Maryland Estates and Trusts Article § 4-101 provides that: “Any person may make a will if he is 18 years of age or older, and legally competent to make a will.” This definition does not specific what constitutes legal competency. Maryland, like most states, follows the common law rule to determine legal testamentary capacity:
“Whether a testator had sufficient mental capacity is determined by a consideration of his external acts and appearances. It must appear that at the time of making the Will he had a full understanding of the nature of the business in which he was engaged; a recollection of the property of which he intended to dispose and the persons to whom he meant to give it, and the relative claims of the different persons who were or should have been the objects of his bounty.”
Philip L. Sykes, Contest of Wills in Maryland § 61 (1941), quoted inSellers v. Qualls, 206 Md. 58, 66 (1954).
Prior to the revision of the testamentary laws in 1969, Maryland statutory law stated that a person had testamentary capacity if such person was “of sound and disposing mind, and capable of making a valid deed or contract.” How Wills Shall be Made and Their Effect, Laws of Maryland, 288-89 (1796), available at www.mdacrchives.state.md.us.
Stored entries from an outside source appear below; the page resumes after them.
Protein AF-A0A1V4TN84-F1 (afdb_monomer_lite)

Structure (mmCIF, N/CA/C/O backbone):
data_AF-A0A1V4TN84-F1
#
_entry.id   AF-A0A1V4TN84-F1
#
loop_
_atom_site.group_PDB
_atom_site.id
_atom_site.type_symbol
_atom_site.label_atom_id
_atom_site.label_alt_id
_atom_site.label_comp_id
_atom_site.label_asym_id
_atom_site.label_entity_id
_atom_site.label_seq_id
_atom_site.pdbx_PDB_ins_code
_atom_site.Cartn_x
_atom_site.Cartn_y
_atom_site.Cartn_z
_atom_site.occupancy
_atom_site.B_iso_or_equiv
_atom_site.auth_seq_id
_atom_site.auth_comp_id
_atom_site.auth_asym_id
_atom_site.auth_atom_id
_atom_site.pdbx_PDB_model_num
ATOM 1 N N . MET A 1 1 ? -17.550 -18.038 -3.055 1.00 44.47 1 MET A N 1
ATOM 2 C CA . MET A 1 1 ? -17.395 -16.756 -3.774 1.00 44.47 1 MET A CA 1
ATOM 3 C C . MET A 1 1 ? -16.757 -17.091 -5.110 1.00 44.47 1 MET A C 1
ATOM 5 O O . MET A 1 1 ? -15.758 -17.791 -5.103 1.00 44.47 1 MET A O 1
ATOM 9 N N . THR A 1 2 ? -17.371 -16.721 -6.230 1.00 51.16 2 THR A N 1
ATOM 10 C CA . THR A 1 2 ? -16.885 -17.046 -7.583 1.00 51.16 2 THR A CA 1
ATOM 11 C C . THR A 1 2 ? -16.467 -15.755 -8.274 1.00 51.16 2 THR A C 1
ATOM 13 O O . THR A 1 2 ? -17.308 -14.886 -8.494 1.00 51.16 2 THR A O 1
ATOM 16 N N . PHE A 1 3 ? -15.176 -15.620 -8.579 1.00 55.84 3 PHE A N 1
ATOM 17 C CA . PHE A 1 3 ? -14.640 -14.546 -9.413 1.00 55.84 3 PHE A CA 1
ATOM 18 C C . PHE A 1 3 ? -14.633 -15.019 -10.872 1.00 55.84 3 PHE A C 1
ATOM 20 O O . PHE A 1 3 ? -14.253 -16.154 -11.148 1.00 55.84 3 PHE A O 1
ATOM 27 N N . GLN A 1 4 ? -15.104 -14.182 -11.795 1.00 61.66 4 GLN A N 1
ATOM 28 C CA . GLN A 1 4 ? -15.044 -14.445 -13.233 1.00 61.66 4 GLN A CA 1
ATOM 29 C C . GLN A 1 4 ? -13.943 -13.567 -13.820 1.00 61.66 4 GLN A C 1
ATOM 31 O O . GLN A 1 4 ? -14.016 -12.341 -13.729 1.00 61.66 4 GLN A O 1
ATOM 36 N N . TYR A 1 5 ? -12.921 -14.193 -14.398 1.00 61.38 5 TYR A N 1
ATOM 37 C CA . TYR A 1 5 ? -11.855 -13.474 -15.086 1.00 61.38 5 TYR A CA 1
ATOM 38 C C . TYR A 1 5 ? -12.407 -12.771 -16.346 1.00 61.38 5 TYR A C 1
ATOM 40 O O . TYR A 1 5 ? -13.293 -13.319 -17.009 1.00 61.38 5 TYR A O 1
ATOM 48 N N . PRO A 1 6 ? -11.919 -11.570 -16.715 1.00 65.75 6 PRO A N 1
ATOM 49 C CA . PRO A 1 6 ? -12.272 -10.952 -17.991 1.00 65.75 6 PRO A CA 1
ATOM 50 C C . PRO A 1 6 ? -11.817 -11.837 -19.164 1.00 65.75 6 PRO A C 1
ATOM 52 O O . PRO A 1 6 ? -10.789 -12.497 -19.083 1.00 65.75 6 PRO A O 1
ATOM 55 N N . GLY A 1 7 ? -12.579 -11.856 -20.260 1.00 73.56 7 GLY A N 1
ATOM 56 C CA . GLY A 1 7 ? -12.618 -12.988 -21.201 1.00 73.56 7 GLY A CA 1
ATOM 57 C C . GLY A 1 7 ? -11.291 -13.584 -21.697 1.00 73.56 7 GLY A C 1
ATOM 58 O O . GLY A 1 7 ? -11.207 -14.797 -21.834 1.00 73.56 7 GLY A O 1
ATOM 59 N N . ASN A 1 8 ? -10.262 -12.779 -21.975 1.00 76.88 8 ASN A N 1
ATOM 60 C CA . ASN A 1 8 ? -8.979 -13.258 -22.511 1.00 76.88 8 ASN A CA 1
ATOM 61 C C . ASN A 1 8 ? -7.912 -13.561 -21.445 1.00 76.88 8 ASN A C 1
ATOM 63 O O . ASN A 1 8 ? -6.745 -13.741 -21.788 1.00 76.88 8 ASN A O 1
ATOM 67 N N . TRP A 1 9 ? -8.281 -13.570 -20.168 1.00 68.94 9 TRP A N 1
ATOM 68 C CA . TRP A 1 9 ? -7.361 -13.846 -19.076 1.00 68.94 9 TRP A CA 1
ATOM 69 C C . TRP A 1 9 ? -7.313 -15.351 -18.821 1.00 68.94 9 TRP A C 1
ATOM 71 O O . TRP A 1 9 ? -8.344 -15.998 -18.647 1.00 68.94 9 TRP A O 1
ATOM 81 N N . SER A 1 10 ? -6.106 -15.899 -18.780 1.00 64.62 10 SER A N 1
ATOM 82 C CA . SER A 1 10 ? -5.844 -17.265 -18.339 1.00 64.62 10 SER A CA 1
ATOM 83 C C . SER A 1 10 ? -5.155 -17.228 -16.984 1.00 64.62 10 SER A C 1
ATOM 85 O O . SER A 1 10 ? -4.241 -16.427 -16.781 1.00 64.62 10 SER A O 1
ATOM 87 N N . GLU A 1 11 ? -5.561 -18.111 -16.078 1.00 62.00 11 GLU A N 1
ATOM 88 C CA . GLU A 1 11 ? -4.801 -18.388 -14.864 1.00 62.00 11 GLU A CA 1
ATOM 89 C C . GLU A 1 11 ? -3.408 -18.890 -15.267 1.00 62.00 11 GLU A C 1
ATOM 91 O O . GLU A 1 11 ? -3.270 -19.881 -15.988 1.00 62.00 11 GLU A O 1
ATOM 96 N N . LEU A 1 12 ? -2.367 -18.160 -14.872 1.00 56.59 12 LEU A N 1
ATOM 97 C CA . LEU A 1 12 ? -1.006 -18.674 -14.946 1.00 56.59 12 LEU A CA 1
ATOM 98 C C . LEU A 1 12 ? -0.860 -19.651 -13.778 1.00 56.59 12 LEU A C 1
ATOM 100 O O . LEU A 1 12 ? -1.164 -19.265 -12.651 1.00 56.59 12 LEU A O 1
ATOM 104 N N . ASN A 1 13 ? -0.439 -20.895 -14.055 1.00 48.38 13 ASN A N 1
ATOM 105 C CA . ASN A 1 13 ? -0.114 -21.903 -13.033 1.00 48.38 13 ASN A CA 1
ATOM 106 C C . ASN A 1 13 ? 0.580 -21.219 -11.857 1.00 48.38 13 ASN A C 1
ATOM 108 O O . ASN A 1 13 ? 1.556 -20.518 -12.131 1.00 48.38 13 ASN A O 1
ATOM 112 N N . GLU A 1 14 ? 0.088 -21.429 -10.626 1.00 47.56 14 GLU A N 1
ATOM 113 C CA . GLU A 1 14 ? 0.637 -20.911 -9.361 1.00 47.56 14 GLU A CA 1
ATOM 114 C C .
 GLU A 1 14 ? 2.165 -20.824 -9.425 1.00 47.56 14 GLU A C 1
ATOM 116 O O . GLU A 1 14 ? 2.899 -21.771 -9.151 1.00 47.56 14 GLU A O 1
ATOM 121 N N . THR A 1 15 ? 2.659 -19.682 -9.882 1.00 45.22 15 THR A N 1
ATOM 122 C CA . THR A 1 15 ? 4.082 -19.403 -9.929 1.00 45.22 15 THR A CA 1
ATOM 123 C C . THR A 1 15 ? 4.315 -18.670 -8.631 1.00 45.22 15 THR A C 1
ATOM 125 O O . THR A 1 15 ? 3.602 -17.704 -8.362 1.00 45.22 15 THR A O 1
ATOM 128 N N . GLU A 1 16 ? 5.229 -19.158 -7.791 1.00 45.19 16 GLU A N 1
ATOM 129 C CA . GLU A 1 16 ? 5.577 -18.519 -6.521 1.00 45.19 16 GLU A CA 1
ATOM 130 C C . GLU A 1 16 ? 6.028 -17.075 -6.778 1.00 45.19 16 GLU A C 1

That language was changed by the Henderson Commission to the language now found in § 4-101 (“legally competent to make a will”). The Henderson Commission decided that Maryland had developed a substantial body of decisional law setting forth the elements of legal competency and placing the legal competency to make a contract and/or a gift is a higher standard than that to make a will. To restate the past language would have called into question that decisional language. This distinction is evident in various court decisions that have upheld wills when a deed and/or gift would have been set aside. See, e.g.,Tyson v. Tyson, 37 Md. 567 (1873); Oliver v. Hays, 121 Md. App. 292 (1998); Lee v. Lee, 337 So. 2nd 713 (Miss. 1976); In Re Estate of Sorenson, 274 N.W.2nd 694 (Wis. 1979).
A similar policy consideration informs the different rules that have developed under Maryland law with respect to challenges of gifts and wills based on undue influence. If the recipient of the gift has a confidential relationship with the donor, the lifetime transfer shifts the burden to the donee to show the fairness and reasonableness of the transaction. Indeed, the donee must establish by “clear and convincing evidence” that there was no abuse of the confidence. Upman v. Clarke, 359 Md. 32 (2000). The rule regarding an attack on a will is very different. The fact of a confidential relationship simply is one element of the proof of the exercise of undue influence and does not shift the burden of proof. Id. The policy basis for the two different rules reflects the necessity of protecting individuals from access to their assets while living. After death, of course, this policy consideration no longer exists. By requiring that the testator be “legally competent to make a will” rather than being “capable of making a valid deed or contract,” the present Estates and Trusts Article accurately codifies decisional law of Maryland.